Against this depressing scenario, within which no one challenges factory farming – let alone renounces eating meat – a perspective seems to stand out as an exception: Jacques Derrida’s deconstructionist approach aimed at destabilizing traditional Western binary assumptions. And while deconstruction avowedly draws inspiration from Martin Heidegger’s Destruktion of philosophical distortions, Derrida recurrently stressed that, if there is a question on which he dissents from Heidegger, it is the “discourse of animality.” When it comes to animals, he claims, Heidegger’s revolution in thinking comes to an end, and the axioms of the profoundest humanism resurface. In contrast with this, while illustrating deconstruction’s engagement in the demand for justice, he advances the suggestion that the human-animal boundary might be among the binary oppositions that, being constructed, can be destabilized and deconstructed. Then, imputing to Western philosophy a “sacrificial structure” which allows the noncriminal putting to death of animals, he straightforwardly criticizes in the present treatment of nonhumans the specific features of technological manipulation – the organization and exploitation of an artificial survival in conditions that once would have been deemed monstrous, the “genocidal torture that we often inflict […] by raising en masse, in an industrialized manner, the herds to be exterminated”11). The condemnation of factory farming could not be clearer. Should we then abolish meat eating? No. Once again, habitus and the humanist doxa triumph. Surprisingly, Derrida claims that, since when we introject corpses the act is symbolic in the case of humans, and both real and symbolic in the case of nonhumans, not only the task of ascertaining our responsibility is too “enormous” to be undertaken, but, due to the symbolic aspect, vegetarians practise a different mode of denegation: they too “partake of animals, even of men [sic]”. As a consequence, “the moral question is […] not, nor has it ever been” whether one should or should not eat animals12).

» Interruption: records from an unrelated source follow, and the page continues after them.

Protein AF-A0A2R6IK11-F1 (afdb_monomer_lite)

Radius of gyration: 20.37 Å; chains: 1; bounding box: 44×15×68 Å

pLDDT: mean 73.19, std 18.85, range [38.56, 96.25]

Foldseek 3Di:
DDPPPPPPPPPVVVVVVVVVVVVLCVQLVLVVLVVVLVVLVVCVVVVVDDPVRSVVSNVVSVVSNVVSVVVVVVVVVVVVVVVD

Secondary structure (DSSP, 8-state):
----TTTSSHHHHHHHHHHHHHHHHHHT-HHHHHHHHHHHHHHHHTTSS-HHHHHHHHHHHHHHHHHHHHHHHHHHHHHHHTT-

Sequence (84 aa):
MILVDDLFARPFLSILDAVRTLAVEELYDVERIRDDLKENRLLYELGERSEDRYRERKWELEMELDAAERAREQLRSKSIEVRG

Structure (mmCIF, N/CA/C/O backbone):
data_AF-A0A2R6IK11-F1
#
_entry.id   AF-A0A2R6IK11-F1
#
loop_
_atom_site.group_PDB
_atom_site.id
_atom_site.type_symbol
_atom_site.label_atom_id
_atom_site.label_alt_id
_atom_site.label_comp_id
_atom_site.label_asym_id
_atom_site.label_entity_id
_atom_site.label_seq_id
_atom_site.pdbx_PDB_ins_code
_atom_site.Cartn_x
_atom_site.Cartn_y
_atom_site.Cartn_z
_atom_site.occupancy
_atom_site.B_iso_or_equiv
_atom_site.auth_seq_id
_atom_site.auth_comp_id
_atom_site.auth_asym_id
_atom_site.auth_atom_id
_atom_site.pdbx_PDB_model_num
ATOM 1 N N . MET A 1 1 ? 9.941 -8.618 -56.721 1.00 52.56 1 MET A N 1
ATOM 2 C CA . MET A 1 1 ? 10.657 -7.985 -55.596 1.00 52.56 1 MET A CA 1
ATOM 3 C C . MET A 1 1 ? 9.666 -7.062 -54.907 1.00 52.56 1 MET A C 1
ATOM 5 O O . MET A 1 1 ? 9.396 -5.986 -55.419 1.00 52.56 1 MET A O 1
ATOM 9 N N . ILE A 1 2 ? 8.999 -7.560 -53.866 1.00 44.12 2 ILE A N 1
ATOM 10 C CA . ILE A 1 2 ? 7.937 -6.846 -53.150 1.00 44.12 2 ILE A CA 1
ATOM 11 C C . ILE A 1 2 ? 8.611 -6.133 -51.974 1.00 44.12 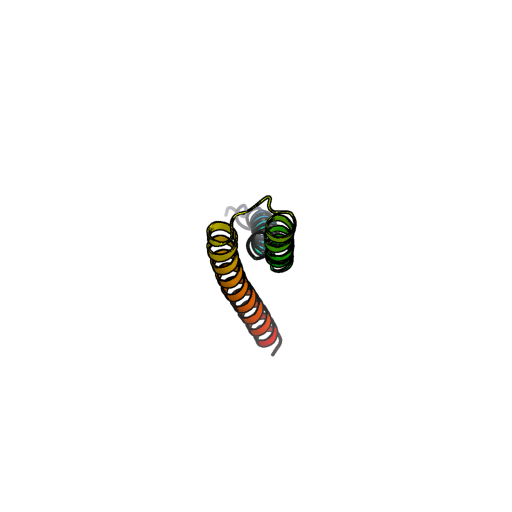2 ILE A C 1
ATOM 13 O O . ILE A 1 2 ? 8.983 -6.771 -51.000 1.00 44.12 2 ILE A O 1
ATOM 17 N N . LEU A 1 3 ? 8.824 -4.820 -52.096 1.00 53.72 3 LEU A N 1
ATOM 18 C CA . LEU A 1 3 ? 9.208 -3.936 -50.987 1.00 53.72 3 LEU A CA 1
ATOM 19 C C . LEU A 1 3 ? 7.934 -3.379 -50.334 1.00 53.72 3 LEU A C 1
ATOM 21 O O . LEU A 1 3 ? 7.666 -2.184 -50.391 1.00 53.72 3 LEU A O 1
ATOM 25 N N . VAL A 1 4 ? 7.098 -4.261 -49.787 1.00 49.78 4 VAL A N 1
ATOM 26 C CA . VAL A 1 4 ? 5.898 -3.860 -49.022 1.00 49.78 4 VAL A CA 1
ATOM 27 C C . VAL A 1 4 ? 6.061 -4.184 -47.532 1.00 49.78 4 VAL A C 1
ATOM 29 O O . VAL A 1 4 ? 5.349 -3.627 -46.702 1.00 49.78 4 VAL A O 1
ATOM 32 N N . ASP A 1 5 ? 7.060 -4.992 -47.169 1.00 50.59 5 ASP A N 1
ATOM 33 C CA . ASP A 1 5 ? 7.172 -5.536 -45.812 1.00 50.59 5 ASP A CA 1
ATOM 34 C C . ASP A 1 5 ? 7.752 -4.572 -44.763 1.00 50.59 5 ASP A C 1
ATOM 36 O O . ASP A 1 5 ? 7.465 -4.727 -43.580 1.00 50.59 5 ASP A O 1
ATOM 40 N N . ASP A 1 6 ? 8.524 -3.548 -45.142 1.00 52.81 6 ASP A N 1
ATOM 41 C CA . ASP A 1 6 ? 9.362 -2.840 -44.153 1.00 52.81 6 ASP A CA 1
ATOM 42 C C . ASP A 1 6 ? 8.760 -1.526 -43.602 1.00 52.81 6 ASP A C 1
ATOM 44 O O . ASP A 1 6 ? 9.287 -0.944 -42.650 1.00 52.81 6 ASP A O 1
ATOM 48 N N . LEU A 1 7 ? 7.634 -1.047 -44.157 1.00 51.91 7 LEU A N 1
ATOM 49 C CA . LEU A 1 7 ? 7.041 0.247 -43.765 1.00 51.91 7 LEU A CA 1
ATOM 50 C C . LEU A 1 7 ? 5.797 0.131 -42.868 1.00 51.91 7 LEU A C 1
ATOM 52 O O . LEU A 1 7 ? 5.489 1.064 -42.129 1.00 51.91 7 LEU A O 1
ATOM 56 N N . PHE A 1 8 ? 5.107 -1.013 -42.878 1.00 50.47 8 PHE A N 1
ATOM 57 C CA . PHE A 1 8 ? 3.864 -1.193 -42.115 1.00 50.47 8 PHE A CA 1
ATOM 58 C C . PHE A 1 8 ? 4.048 -1.880 -40.758 1.00 50.47 8 PHE A C 1
ATOM 60 O O . PHE A 1 8 ? 3.151 -1.803 -39.927 1.00 50.47 8 PHE A O 1
ATOM 67 N N . ALA A 1 9 ? 5.202 -2.493 -40.480 1.00 52.22 9 ALA A N 1
ATOM 68 C CA . ALA A 1 9 ? 5.444 -3.175 -39.204 1.00 52.22 9 ALA A CA 1
ATOM 69 C C . ALA A 1 9 ? 5.911 -2.237 -38.069 1.00 52.22 9 ALA A C 1
ATOM 71 O O . ALA A 1 9 ? 5.736 -2.548 -36.893 1.00 52.22 9 ALA A O 1
ATOM 72 N N . ARG A 1 10 ? 6.493 -1.073 -38.392 1.00 51.34 10 ARG A N 1
ATOM 73 C CA . ARG A 1 10 ? 7.154 -0.199 -37.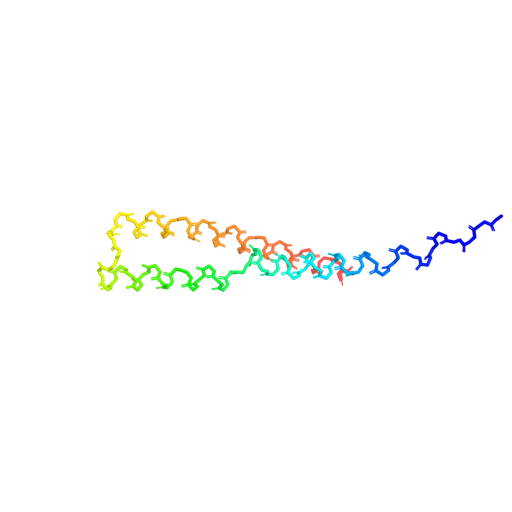403 1.00 51.34 10 ARG A CA 1
ATOM 74 C C . ARG A 1 10 ? 6.224 0.654 -36.516 1.00 51.34 10 ARG A C 1
ATOM 76 O O . ARG A 1 10 ? 6.540 0.777 -35.335 1.00 51.34 10 ARG A O 1
ATOM 83 N N . PRO A 1 11 ? 5.090 1.221 -36.981 1.00 53.59 11 PRO A N 1
ATOM 84 C CA . PRO A 1 11 ? 4.273 2.075 -36.112 1.00 53.59 11 PRO A CA 1
ATOM 85 C C . PRO A 1 11 ? 3.406 1.287 -35.115 1.00 53.59 11 PRO A C 1
ATOM 87 O O . PRO A 1 11 ? 3.141 1.780 -34.022 1.00 53.59 11 PRO A O 1
ATOM 90 N N . PHE A 1 12 ? 3.000 0.051 -35.429 1.00 48.31 12 PHE A N 1
ATOM 91 C CA . PHE A 1 12 ? 2.166 -0.751 -34.519 1.00 48.31 12 PHE A CA 1
ATOM 92 C C . PHE A 1 12 ? 2.949 -1.334 -33.340 1.00 48.31 12 PHE A C 1
ATOM 94 O O . PHE A 1 12 ? 2.393 -1.454 -32.253 1.00 48.31 12 PHE A O 1
ATOM 101 N N . LEU A 1 13 ? 4.242 -1.629 -33.521 1.00 52.12 13 LEU A N 1
ATOM 102 C CA . LEU A 1 13 ? 5.128 -2.017 -32.418 1.00 52.12 13 LEU A CA 1
ATOM 103 C C . LEU A 1 13 ? 5.292 -0.868 -31.413 1.00 52.12 13 LEU A C 1
ATOM 105 O O . LEU A 1 13 ? 5.221 -1.097 -30.214 1.00 52.12 13 LEU A O 1
ATOM 109 N N . SER A 1 14 ? 5.401 0.374 -31.898 1.00 52.19 14 SER A N 1
ATOM 110 C CA . SER A 1 14 ? 5.505 1.568 -31.049 1.00 52.19 14 SER A CA 1
ATOM 111 C C . SER A 1 14 ? 4.227 1.865 -30.261 1.00 52.19 14 SER A C 1
ATOM 113 O O . SER A 1 14 ? 4.318 2.285 -29.111 1.00 52.19 14 SER A O 1
ATOM 115 N N . ILE A 1 15 ? 3.046 1.653 -30.850 1.00 57.84 15 ILE A N 1
ATOM 116 C CA . ILE A 1 15 ? 1.772 1.816 -30.132 1.00 57.84 15 ILE A CA 1
ATOM 117 C C . ILE A 1 15 ? 1.599 0.691 -29.110 1.00 57.84 15 ILE A C 1
ATOM 119 O O . ILE A 1 15 ? 1.161 0.951 -27.996 1.00 57.84 15 ILE A O 1
ATOM 123 N N . LEU A 1 16 ? 1.971 -0.545 -29.455 1.00 55.66 16 LEU A N 1
ATOM 124 C CA . LEU A 1 16 ? 1.921 -1.666 -28.520 1.00 55.66 16 LEU A CA 1
ATOM 125 C C . LEU A 1 16 ? 2.899 -1.474 -27.354 1.00 55.66 16 LEU A C 1
ATOM 127 O O . LEU A 1 16 ? 2.542 -1.804 -26.229 1.00 55.66 16 LEU A O 1
ATOM 131 N N . ASP A 1 17 ? 4.086 -0.915 -27.596 1.00 53.56 17 ASP A N 1
ATOM 132 C CA . ASP A 1 17 ? 5.027 -0.530 -26.540 1.00 53.56 17 ASP A CA 1
ATOM 133 C C . ASP A 1 17 ? 4.489 0.626 -25.703 1.00 53.56 17 ASP A C 1
ATOM 135 O O . ASP A 1 17 ? 4.554 0.550 -24.486 1.00 53.56 17 ASP A O 1
ATOM 139 N N . ALA A 1 18 ? 3.877 1.649 -26.306 1.00 59.12 18 ALA A N 1
ATOM 140 C CA . ALA A 1 18 ? 3.256 2.738 -25.555 1.00 59.12 18 ALA A CA 1
ATOM 141 C C . ALA A 1 18 ? 2.099 2.239 -24.678 1.00 59.12 18 ALA A C 1
ATOM 143 O O . ALA A 1 18 ? 2.026 2.597 -23.510 1.00 59.12 18 ALA A O 1
ATOM 144 N N . VAL A 1 19 ? 1.236 1.363 -25.202 1.00 55.59 19 VAL A N 1
ATOM 145 C CA . VAL A 1 19 ? 0.151 0.726 -24.440 1.00 55.59 19 VAL A CA 1
ATOM 146 C C . VAL A 1 19 ? 0.712 -0.224 -23.388 1.00 55.59 19 VAL A C 1
ATOM 148 O O . VAL A 1 19 ? 0.178 -0.275 -22.293 1.00 55.59 19 VAL A O 1
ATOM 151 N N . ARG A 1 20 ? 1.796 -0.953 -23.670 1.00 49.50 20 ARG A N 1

Apparently, the philosophers’ dinner continues unabated. Will the new oppositional thinking be able to disrupt it?

References

References
1 Mary Midgley, Animals and Why They Matter, p. 74.

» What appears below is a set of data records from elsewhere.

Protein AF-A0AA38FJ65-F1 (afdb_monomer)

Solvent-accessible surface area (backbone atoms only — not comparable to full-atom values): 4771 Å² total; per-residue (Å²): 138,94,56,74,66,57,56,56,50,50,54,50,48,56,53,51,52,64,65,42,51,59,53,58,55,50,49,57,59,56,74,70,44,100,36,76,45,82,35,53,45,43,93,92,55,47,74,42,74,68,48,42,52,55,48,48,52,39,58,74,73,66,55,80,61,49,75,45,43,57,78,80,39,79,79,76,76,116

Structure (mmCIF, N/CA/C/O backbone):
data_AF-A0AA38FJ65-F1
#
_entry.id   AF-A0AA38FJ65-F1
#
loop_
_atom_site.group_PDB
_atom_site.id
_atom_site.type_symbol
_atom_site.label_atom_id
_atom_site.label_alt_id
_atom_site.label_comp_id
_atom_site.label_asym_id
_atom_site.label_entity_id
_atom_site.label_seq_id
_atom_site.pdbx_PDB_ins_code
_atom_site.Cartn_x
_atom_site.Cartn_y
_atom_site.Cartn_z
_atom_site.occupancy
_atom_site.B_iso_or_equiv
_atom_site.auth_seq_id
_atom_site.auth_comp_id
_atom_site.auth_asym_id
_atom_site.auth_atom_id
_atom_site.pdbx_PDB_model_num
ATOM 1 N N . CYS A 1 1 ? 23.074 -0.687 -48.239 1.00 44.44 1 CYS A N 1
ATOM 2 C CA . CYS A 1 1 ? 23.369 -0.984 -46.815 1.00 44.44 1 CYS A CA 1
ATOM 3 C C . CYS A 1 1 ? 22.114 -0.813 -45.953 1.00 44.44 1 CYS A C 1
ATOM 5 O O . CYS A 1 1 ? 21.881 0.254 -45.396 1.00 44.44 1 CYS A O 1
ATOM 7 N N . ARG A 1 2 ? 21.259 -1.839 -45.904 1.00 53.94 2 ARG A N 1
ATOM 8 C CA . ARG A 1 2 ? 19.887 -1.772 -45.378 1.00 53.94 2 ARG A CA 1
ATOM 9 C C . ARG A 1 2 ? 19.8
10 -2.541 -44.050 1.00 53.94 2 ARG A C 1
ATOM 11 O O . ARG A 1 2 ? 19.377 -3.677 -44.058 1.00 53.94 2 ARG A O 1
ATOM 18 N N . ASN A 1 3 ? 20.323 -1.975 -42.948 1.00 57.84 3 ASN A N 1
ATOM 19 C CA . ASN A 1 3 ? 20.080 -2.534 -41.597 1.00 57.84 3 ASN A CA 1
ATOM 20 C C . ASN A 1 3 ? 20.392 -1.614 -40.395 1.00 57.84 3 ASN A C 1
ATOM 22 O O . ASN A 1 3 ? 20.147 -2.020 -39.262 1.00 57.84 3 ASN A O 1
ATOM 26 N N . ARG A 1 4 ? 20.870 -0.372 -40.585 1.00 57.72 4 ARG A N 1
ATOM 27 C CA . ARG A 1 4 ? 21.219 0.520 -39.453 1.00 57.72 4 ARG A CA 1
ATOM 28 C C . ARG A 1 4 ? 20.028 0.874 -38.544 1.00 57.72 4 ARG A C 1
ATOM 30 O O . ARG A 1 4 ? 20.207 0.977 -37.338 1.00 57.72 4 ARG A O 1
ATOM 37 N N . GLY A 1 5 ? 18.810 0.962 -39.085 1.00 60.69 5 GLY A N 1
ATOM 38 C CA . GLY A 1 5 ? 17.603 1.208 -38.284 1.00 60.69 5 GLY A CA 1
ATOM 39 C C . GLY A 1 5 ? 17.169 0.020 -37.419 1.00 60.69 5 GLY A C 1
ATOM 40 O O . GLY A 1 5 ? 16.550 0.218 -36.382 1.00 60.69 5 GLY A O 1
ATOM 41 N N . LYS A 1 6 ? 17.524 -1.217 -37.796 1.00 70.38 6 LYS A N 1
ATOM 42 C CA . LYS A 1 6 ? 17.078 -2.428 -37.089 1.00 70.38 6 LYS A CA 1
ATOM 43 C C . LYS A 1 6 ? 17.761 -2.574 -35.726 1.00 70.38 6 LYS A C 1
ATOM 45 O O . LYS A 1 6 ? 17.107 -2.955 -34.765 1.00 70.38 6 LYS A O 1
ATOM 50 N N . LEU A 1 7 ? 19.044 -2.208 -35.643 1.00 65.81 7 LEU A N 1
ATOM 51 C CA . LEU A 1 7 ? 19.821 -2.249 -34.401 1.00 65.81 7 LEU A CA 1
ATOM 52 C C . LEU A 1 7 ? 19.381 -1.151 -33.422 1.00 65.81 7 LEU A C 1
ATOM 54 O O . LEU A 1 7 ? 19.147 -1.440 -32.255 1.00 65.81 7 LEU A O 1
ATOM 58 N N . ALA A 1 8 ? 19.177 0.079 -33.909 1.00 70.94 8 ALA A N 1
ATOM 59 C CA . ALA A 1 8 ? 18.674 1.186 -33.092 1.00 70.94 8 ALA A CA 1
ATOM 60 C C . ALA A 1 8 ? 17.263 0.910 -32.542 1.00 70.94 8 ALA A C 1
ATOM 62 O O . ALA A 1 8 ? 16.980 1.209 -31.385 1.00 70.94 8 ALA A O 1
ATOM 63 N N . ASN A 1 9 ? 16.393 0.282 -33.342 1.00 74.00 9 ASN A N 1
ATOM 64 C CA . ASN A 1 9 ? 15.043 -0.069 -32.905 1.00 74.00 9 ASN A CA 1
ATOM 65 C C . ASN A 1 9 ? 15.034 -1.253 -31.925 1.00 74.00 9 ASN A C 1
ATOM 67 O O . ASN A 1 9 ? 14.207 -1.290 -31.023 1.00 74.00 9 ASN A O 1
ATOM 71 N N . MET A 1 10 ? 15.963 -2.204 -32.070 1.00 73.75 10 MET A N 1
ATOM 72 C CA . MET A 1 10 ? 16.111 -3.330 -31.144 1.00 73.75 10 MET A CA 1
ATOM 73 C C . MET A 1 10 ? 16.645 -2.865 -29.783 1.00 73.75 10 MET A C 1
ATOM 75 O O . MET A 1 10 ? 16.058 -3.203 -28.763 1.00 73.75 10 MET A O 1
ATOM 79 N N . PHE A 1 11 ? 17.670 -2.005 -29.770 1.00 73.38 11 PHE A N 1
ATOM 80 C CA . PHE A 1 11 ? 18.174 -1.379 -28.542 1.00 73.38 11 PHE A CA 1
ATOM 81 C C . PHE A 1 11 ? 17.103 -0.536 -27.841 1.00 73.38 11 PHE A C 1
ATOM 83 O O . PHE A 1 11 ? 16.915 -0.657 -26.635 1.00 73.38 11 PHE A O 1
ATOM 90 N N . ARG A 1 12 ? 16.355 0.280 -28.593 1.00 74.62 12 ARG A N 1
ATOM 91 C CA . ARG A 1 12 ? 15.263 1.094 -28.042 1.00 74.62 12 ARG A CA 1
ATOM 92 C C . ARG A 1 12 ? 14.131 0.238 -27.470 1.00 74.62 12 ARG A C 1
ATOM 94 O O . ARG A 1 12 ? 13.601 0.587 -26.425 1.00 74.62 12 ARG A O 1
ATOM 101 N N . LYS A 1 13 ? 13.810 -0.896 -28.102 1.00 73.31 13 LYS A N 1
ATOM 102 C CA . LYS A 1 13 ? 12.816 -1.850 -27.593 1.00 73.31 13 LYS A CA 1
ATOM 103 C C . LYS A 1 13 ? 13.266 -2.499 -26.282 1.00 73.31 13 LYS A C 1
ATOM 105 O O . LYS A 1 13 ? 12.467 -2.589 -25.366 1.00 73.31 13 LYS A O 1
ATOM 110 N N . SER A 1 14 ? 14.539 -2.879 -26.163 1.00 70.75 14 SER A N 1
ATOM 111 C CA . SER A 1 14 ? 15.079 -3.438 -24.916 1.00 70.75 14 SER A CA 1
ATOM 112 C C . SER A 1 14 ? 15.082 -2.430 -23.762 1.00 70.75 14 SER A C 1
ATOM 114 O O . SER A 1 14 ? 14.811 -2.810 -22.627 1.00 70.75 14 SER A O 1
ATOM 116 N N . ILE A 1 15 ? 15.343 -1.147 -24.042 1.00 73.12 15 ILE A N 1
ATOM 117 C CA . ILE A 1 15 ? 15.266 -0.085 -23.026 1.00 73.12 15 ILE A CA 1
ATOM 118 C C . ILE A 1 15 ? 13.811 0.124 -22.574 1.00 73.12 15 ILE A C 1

2 Jeremy Bentham, An Introduction to the Principles of Morals and Legislation, 310–11.
3 Arthur Schopenhauer, On the Basis of Morality, p. 182.
4 Peter Singer, Animal Liberation, p. 210.
5 Charlotte Epstein, The Power of Words in International Relations, p. 206.
6 Giorgio Agamben, Homo Sacer: Sovereign Power and Bare Life, p. 171.
7 Cary Wolfe, Before the Law, p. 46.
8 Michel Foucault, The History of Sexuality, Vol. 1, p. 139.
9 Michael Hardt and Antonio Negri, Empire, p. 284.
10 Slavoj Žižek, Pandemic!: Covid-19 Shakes the World, p. 14.
11 Jacques Derrida and Elisabeth Roudinesco, De quoi demain . . . Dialogue, p.112.
12 Jacques Derrida, “Eating Well,” in E. Cadava et al. (eds.), Who Comes after the Subject?, pp 114-115.